_WHAT TO PRODUCE_:
Below are lines of data; restate word for word those running from the line containing "ATOM 27 C CA" to the line containing "ATOM 46 O O", inclusive, and no others.

_Stored entries_:
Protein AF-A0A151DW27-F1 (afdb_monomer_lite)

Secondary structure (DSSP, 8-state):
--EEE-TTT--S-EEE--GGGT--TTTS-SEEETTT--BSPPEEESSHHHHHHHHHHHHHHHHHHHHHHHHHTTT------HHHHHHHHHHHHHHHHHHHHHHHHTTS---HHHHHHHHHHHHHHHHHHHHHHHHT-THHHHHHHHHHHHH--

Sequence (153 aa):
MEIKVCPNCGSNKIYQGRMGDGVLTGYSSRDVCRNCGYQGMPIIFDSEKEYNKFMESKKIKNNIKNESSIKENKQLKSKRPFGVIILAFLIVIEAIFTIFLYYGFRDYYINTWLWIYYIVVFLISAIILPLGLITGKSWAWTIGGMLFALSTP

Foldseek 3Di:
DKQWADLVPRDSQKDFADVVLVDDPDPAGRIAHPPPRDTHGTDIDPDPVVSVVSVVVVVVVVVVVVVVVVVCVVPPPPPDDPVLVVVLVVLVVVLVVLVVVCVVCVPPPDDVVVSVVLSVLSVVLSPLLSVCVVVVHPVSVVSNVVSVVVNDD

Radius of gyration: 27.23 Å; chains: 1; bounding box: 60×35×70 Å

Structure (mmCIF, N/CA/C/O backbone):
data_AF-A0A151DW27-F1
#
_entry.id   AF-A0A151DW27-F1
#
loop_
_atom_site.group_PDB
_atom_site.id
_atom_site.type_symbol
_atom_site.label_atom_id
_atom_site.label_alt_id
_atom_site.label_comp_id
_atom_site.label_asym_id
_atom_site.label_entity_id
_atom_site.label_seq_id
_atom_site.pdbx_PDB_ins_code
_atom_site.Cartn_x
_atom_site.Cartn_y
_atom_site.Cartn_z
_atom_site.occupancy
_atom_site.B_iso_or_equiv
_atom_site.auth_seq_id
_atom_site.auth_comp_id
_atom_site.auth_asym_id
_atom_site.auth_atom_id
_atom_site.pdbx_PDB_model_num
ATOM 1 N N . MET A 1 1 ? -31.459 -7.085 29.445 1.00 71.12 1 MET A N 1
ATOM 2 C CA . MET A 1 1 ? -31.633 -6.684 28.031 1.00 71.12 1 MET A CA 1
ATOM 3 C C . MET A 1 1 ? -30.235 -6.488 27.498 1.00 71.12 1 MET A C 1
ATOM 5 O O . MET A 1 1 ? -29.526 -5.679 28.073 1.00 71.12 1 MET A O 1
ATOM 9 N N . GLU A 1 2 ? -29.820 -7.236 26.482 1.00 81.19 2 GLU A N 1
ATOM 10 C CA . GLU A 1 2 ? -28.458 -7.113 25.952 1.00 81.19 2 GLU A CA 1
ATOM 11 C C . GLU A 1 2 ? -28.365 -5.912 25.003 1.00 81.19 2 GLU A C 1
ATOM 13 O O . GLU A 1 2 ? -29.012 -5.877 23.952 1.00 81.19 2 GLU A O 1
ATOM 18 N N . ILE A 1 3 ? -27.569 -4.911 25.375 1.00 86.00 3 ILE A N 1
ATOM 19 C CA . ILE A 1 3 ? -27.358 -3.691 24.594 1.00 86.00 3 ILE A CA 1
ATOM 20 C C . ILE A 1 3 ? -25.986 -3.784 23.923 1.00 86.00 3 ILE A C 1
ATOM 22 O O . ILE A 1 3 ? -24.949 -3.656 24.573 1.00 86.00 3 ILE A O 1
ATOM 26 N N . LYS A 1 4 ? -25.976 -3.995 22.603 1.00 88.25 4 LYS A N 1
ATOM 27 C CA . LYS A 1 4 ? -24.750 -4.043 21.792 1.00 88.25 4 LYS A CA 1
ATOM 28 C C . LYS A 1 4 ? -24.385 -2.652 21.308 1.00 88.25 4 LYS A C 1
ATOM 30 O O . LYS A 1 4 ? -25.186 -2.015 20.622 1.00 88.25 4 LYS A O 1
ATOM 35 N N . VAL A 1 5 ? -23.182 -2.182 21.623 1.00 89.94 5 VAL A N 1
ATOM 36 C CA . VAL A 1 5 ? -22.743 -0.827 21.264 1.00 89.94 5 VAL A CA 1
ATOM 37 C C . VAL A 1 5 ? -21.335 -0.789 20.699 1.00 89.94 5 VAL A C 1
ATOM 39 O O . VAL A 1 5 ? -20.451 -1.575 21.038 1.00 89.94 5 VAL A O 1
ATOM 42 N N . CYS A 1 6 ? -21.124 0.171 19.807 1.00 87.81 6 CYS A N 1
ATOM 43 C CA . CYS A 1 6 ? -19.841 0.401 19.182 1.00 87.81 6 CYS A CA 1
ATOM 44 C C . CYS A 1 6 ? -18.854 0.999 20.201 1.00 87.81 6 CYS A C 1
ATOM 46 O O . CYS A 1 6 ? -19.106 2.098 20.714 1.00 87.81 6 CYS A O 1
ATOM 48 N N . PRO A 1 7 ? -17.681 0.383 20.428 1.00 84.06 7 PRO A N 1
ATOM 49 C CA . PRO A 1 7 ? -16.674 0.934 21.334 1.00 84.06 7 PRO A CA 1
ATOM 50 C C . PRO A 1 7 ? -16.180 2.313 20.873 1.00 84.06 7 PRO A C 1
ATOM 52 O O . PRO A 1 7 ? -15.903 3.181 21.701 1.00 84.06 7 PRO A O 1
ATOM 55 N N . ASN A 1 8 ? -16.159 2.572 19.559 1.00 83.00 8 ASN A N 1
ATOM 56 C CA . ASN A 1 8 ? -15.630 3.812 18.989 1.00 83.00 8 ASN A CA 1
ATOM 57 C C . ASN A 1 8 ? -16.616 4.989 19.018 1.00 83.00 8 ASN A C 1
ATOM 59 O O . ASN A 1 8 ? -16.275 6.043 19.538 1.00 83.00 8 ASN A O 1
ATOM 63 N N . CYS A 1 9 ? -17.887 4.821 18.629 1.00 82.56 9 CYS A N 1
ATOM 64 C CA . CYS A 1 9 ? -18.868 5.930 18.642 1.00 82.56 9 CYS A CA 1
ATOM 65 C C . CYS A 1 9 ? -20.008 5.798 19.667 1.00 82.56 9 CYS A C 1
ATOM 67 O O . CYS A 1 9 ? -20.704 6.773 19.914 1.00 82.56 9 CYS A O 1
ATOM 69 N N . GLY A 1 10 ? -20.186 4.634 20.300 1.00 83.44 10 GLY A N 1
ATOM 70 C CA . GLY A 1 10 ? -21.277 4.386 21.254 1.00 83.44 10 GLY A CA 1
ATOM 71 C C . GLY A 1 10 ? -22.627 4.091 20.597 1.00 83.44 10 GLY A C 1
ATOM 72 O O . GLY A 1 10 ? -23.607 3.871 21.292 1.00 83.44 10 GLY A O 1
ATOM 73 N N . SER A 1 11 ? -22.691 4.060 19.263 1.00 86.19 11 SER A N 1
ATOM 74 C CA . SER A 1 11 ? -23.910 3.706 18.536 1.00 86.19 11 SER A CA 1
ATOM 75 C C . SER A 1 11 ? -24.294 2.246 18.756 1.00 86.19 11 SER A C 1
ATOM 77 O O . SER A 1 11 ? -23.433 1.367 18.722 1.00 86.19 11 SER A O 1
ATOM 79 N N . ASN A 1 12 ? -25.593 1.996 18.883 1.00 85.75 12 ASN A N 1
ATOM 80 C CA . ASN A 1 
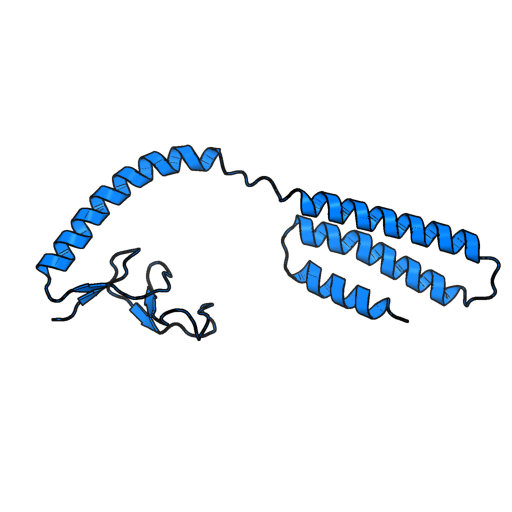12 ? -26.200 0.665 18.885 1.00 85.75 12 ASN A CA 1
ATOM 81 C C . ASN A 1 12 ? -26.497 0.129 17.468 1.00 85.75 12 ASN A C 1
ATOM 83 O O . ASN A 1 12 ? -27.000 -0.980 17.307 1.00 85.75 12 ASN A O 1
ATOM 87 N N . LYS A 1 13 ? -26.192 0.907 16.419 1.00 86.12 13 LYS A N 1
ATOM 88 C CA . LYS A 1 13 ? -26.424 0.528 15.018 1.00 86.12 13 LYS A CA 1
ATOM 89 C C . LYS A 1 13 ? -25.241 -0.273 14.481 1.00 86.12 13 LYS A C 1
ATOM 91 O O . LYS A 1 13 ? -24.327 0.286 13.864 1.00 86.12 13 LYS A O 1
ATOM 96 N N . ILE A 1 14 ? -25.271 -1.574 14.741 1.00 86.50 14 ILE A N 1
ATOM 97 C CA . ILE A 1 14 ? -24.230 -2.531 14.354 1.00 86.50 14 ILE A CA 1
ATOM 98 C C . ILE A 1 14 ? -24.831 -3.528 13.369 1.00 86.50 14 ILE A C 1
ATOM 100 O O . ILE A 1 14 ? -25.948 -4.002 13.569 1.00 86.50 14 ILE A O 1
ATOM 104 N N . TYR A 1 15 ? -24.119 -3.792 12.281 1.00 85.69 15 TYR A N 1
ATOM 105 C CA . TYR A 1 15 ? -24.536 -4.725 11.240 1.00 85.69 15 TYR A CA 1
ATOM 106 C C . TYR A 1 15 ? -23.363 -5.607 10.831 1.00 85.69 15 TYR A C 1
ATOM 108 O O . TYR A 1 15 ? -22.206 -5.263 11.058 1.00 85.69 15 TYR A O 1
ATOM 116 N N . GLN A 1 16 ? -23.662 -6.738 10.203 1.00 82.38 16 GLN A N 1
ATOM 117 C CA . GLN A 1 16 ? -22.636 -7.630 9.688 1.00 82.38 16 GLN A CA 1
ATOM 118 C C . GLN A 1 16 ? -22.127 -7.110 8.335 1.00 82.38 16 GLN A C 1
ATOM 120 O O . GLN A 1 16 ? -22.883 -7.067 7.360 1.00 82.38 16 GLN A O 1
ATOM 125 N N . GLY A 1 17 ? -20.865 -6.690 8.288 1.00 75.19 17 GLY A N 1
ATOM 126 C CA . GLY A 1 17 ? -20.207 -6.185 7.088 1.00 75.19 17 GLY A CA 1
ATOM 127 C C . GLY A 1 17 ? -20.030 -7.264 6.022 1.00 75.19 17 GLY A C 1
ATOM 128 O O . GLY A 1 17 ? -19.844 -8.451 6.324 1.00 75.19 17 GLY A O 1
ATOM 129 N N . ARG A 1 18 ? -20.102 -6.845 4.759 1.00 76.25 18 ARG A N 1
ATOM 130 C CA . ARG A 1 18 ? -19.892 -7.700 3.581 1.00 76.25 18 ARG A CA 1
ATOM 131 C C . ARG A 1 18 ? -18.474 -7.504 3.038 1.00 76.25 18 ARG A C 1
ATOM 133 O O . ARG A 1 18 ? -17.787 -6.558 3.404 1.00 76.25 18 ARG A O 1
ATOM 140 N N . MET A 1 19 ? -18.043 -8.367 2.113 1.00 67.00 19 MET A N 1
ATOM 141 C CA . MET A 1 19 ? -16.722 -8.241 1.470 1.00 67.00 19 MET A CA 1
ATOM 142 C C . MET A 1 19 ? -16.508 -6.871 0.794 1.00 67.00 19 MET A C 1
ATOM 144 O O . MET A 1 19 ? -15.387 -6.377 0.764 1.00 67.00 19 MET A O 1
ATOM 148 N N . GLY A 1 20 ? -17.580 -6.225 0.317 1.00 66.94 20 GLY A N 1
ATOM 149 C CA . GLY A 1 20 ? -17.527 -4.872 -0.254 1.00 66.94 20 GLY A CA 1
ATOM 150 C C . GLY A 1 20 ? -17.203 -3.759 0.752 1.00 66.94 20 GLY A C 1
ATOM 151 O O . GLY A 1 20 ? -16.750 -2.697 0.342 1.00 66.94 20 GLY A O 1
ATOM 152 N N . ASP A 1 21 ? -17.363 -4.012 2.053 1.00 65.38 21 ASP A N 1
ATOM 153 C CA . ASP A 1 21 ? -17.058 -3.054 3.124 1.00 65.38 21 ASP A CA 1
ATOM 154 C C . ASP A 1 21 ? -15.586 -3.145 3.586 1.00 65.38 21 ASP A C 1
ATOM 156 O O . ASP A 1 21 ? -15.202 -2.543 4.590 1.00 65.38 21 ASP A O 1
ATOM 160 N N . GLY A 1 22 ? -14.752 -3.928 2.883 1.00 66.19 22 GLY A N 1
ATOM 161 C CA . GLY A 1 22 ? -13.334 -4.122 3.206 1.00 66.19 22 GLY A CA 1
ATOM 162 C C . GLY A 1 22 ? -13.079 -4.997 4.438 1.00 66.19 22 GLY A C 1
ATOM 163 O O . GLY A 1 22 ? -11.974 -4.994 4.976 1.00 66.19 22 GLY A O 1
ATOM 164 N N . VAL A 1 23 ? -14.088 -5.738 4.907 1.00 64.31 23 VAL A N 1
ATOM 165 C CA . VAL A 1 23 ? -13.971 -6.634 6.066 1.00 64.31 23 VAL A CA 1
ATOM 166 C C . VAL A 1 23 ? -13.279 -7.931 5.641 1.00 64.31 23 VAL A C 1
ATOM 168 O O . VAL A 1 23 ? -13.850 -8.739 4.906 1.00 64.31 23 VAL A O 1
ATOM 171 N N . LEU A 1 24 ? -12.050 -8.147 6.121 1.00 59.47 24 LEU A N 1
ATOM 172 C CA . LEU A 1 24 ? -11.294 -9.380 5.885 1.00 59.47 24 LEU A CA 1
ATOM 173 C C . LEU A 1 24 ? -11.953 -10.551 6.626 1.00 59.47 24 LEU A C 1
ATOM 175 O O . LEU A 1 24 ? -11.832 -10.709 7.841 1.00 59.47 24 LEU A O 1
ATOM 179 N N . THR A 1 25 ? -12.669 -11.390 5.882 1.00 56.44 25 THR A N 1
ATOM 180 C CA . THR A 1 25 ? -13.327 -12.580 6.420 1.00 56.44 25 THR A CA 1
ATOM 181 C C . THR A 1 25 ? -12.277 -13.600 6.868 1.00 56.44 25 THR A C 1
ATOM 183 O O . THR A 1 25 ? -11.665 -14.247 6.025 1.00 56.44 25 THR A O 1
ATOM 186 N N . GLY A 1 26 ? -12.066 -13.756 8.178 1.00 56.34 26 GLY A N 1
ATOM 187 C CA . GLY A 1 26 ? -11.209 -14.820 8.724 1.00 56.34 26 GLY A CA 1
ATOM 188 C C . GLY A 1 26 ? -10.498 -14.480 10.035 1.00 56.34 26 GLY A C 1
ATOM 189 O O . GLY A 1 26 ? -10.307 -15.374 10.848 1.00 56.34 26 GLY A O 1
ATOM 190 N N . TYR A 1 27 ? -10.172 -13.204 10.272 1.00 55.44 27 TYR A N 1
ATOM 191 C CA . TYR A 1 27 ? -9.412 -12.777 11.462 1.00 55.44 27 TYR A CA 1
ATOM 192 C C . TYR A 1 27 ? -10.119 -11.728 12.331 1.00 55.44 27 TYR A C 1
ATOM 194 O O . TYR A 1 27 ? -9.805 -11.613 13.513 1.00 55.44 27 TYR A O 1
ATOM 202 N N . SER A 1 28 ? -11.083 -10.976 11.788 1.00 59.78 28 SER A N 1
ATOM 203 C CA . SER A 1 28 ? -11.841 -9.964 12.530 1.00 59.78 28 SER A CA 1
ATOM 204 C C . SER A 1 28 ? -13.329 -10.309 12.601 1.00 59.78 28 SER A C 1
ATOM 206 O O . SER A 1 28 ? -13.912 -10.901 11.687 1.00 59.78 28 SER A O 1
ATOM 208 N N . SER A 1 29 ? -13.960 -9.947 13.721 1.00 66.44 29 SER A N 1
ATOM 209 C CA . SER A 1 29 ? -15.415 -9.984 13.876 1.00 66.44 29 SER A CA 1
ATOM 210 C C . SER A 1 29 ? -16.065 -9.210 12.730 1.00 66.44 29 SER A C 1
ATOM 212 O O . SER A 1 29 ? -15.690 -8.068 12.466 1.00 66.44 29 SER A O 1
ATOM 214 N N . ARG A 1 30 ? -17.067 -9.808 12.078 1.00 75.62 30 ARG A N 1
ATOM 215 C CA . ARG A 1 30 ? -17.760 -9.198 10.930 1.00 75.62 30 ARG A CA 1
ATOM 216 C C . ARG A 1 30 ? -18.669 -8.025 11.316 1.00 75.62 30 ARG A C
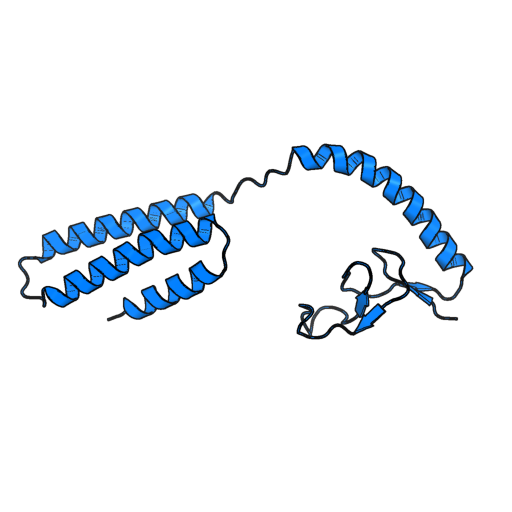 1
ATOM 218 O O . ARG A 1 30 ? -19.357 -7.496 10.455 1.00 75.62 30 ARG A O 1
ATOM 225 N N . ASP A 1 31 ? -18.702 -7.637 12.584 1.00 83.56 31 ASP A N 1
ATOM 226 C CA . ASP A 1 31 ? -19.538 -6.555 13.083 1.00 83.56 31 ASP A CA 1
ATOM 227 C C . ASP A 1 31 ? -18.945 -5.189 12.721 1.00 83.56 31 ASP A C 1
ATOM 229 O O . ASP A 1 31 ? -17.793 -4.872 13.031 1.00 83.56 31 ASP A O 1
ATOM 233 N N . VAL A 1 32 ? -19.759 -4.372 12.056 1.00 83.12 32 VAL A N 1
ATOM 234 C CA . VAL A 1 32 ? -19.412 -3.032 11.588 1.00 83.12 32 VAL A CA 1
ATOM 235 C C . VAL A 1 32 ? -20.416 -2.023 12.129 1.00 83.12 32 VAL A C 1
ATOM 237 O O . VAL A 1 32 ? -21.634 -2.212 12.081 1.00 83.12 32 VAL A O 1
ATOM 240 N N . CYS A 1 33 ? -19.912 -0.905 12.645 1.00 86.25 33 CYS A N 1
ATOM 241 C CA . CYS A 1 33 ? -20.757 0.200 13.069 1.00 86.25 33 CYS A CA 1
ATOM 242 C C . CYS A 1 33 ? -21.195 1.054 11.874 1.00 86.25 33 CYS A C 1
ATOM 244 O O . CYS A 1 33 ? -20.359 1.601 11.154 1.00 86.25 33 CYS A O 1
ATOM 246 N N . ARG A 1 34 ? -22.505 1.276 11.722 1.00 84.00 34 ARG A N 1
ATOM 247 C CA . ARG A 1 34 ? -23.061 2.109 10.639 1.00 84.00 34 ARG A CA 1
ATOM 248 C C . ARG A 1 34 ? -22.709 3.594 10.759 1.00 84.00 34 ARG A C 1
ATOM 250 O O . ARG A 1 34 ? -22.669 4.282 9.750 1.00 84.00 34 ARG A O 1
ATOM 257 N N . ASN A 1 35 ? -22.452 4.085 11.970 1.00 85.00 35 ASN A N 1
ATOM 258 C CA . ASN A 1 35 ? -22.217 5.514 12.184 1.00 85.00 35 ASN A CA 1
ATOM 259 C C . ASN A 1 35 ? -20.757 5.925 11.962 1.00 85.00 35 ASN A C 1
ATOM 261 O O . ASN A 1 35 ? -20.515 7.005 11.442 1.00 85.00 35 ASN A O 1
ATOM 265 N N . CYS A 1 36 ? -19.788 5.109 12.387 1.00 82.56 36 CYS A N 1
ATOM 266 C CA . CYS A 1 36 ? -18.367 5.475 12.320 1.00 82.56 36 CYS A CA 1
ATOM 267 C C . CYS A 1 36 ? -17.496 4.496 11.527 1.00 82.56 36 CYS A C 1
ATOM 269 O O . CYS A 1 36 ? -16.283 4.679 11.492 1.00 82.56 36 CYS A O 1
ATOM 271 N N . GLY A 1 37 ? -18.076 3.439 10.950 1.00 78.44 37 GLY A N 1
ATOM 272 C CA . GLY A 1 37 ? -17.336 2.445 10.168 1.00 78.44 37 GLY A CA 1
ATOM 273 C C . GLY A 1 37 ? -16.391 1.564 10.987 1.00 78.44 37 GLY A C 1
ATOM 274 O O . GLY A 1 37 ? -15.606 0.826 10.407 1.00 78.44 37 GLY A O 1
ATOM 275 N N . TYR A 1 38 ? -16.442 1.624 12.324 1.00 83.75 38 TYR A N 1
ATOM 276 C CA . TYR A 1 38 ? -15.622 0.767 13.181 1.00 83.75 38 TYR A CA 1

_FINISHED EXERCISE_:
ATOM 27 C CA . LYS A 1 4 ? -24.750 -4.043 21.792 1.00 88.25 4 LYS A CA 1
ATOM 28 C C . LYS A 1 4 ? -24.385 -2.652 21.308 1.00 88.25 4 LYS A C 1
ATOM 30 O O . LYS A 1 4 ? -25.186 -2.015 20.622 1.00 88.25 4 LYS A O 1
ATOM 35 N N . VAL A 1 5 ? -23.182 -2.182 21.623 1.00 89.94 5 VAL A N 1
ATOM 36 C CA . VAL A 1 5 ? -22.743 -0.827 21.264 1.00 89.94 5 VAL A CA 1
ATOM 37 C C . VAL A 1 5 ? -21.335 -0.789 20.699 1.00 89.94 5 VAL A C 1
ATOM 39 O O . VAL A 1 5 ? -20.451 -1.575 21.038 1.00 89.94 5 VAL A O 1
ATOM 42 N N . CYS A 1 6 ? -21.124 0.171 19.807 1.00 87.81 6 CYS A N 1
ATOM 43 C CA . CYS A 1 6 ? -19.841 0.401 19.182 1.00 87.81 6 CYS A CA 1
ATOM 44 C C . CYS A 1 6 ? -18.854 0.999 20.201 1.00 87.81 6 CYS A C 1
ATOM 46 O O . CYS A 1 6 ? -19.106 2.098 20.714 1.00 87.81 6 CYS A O 1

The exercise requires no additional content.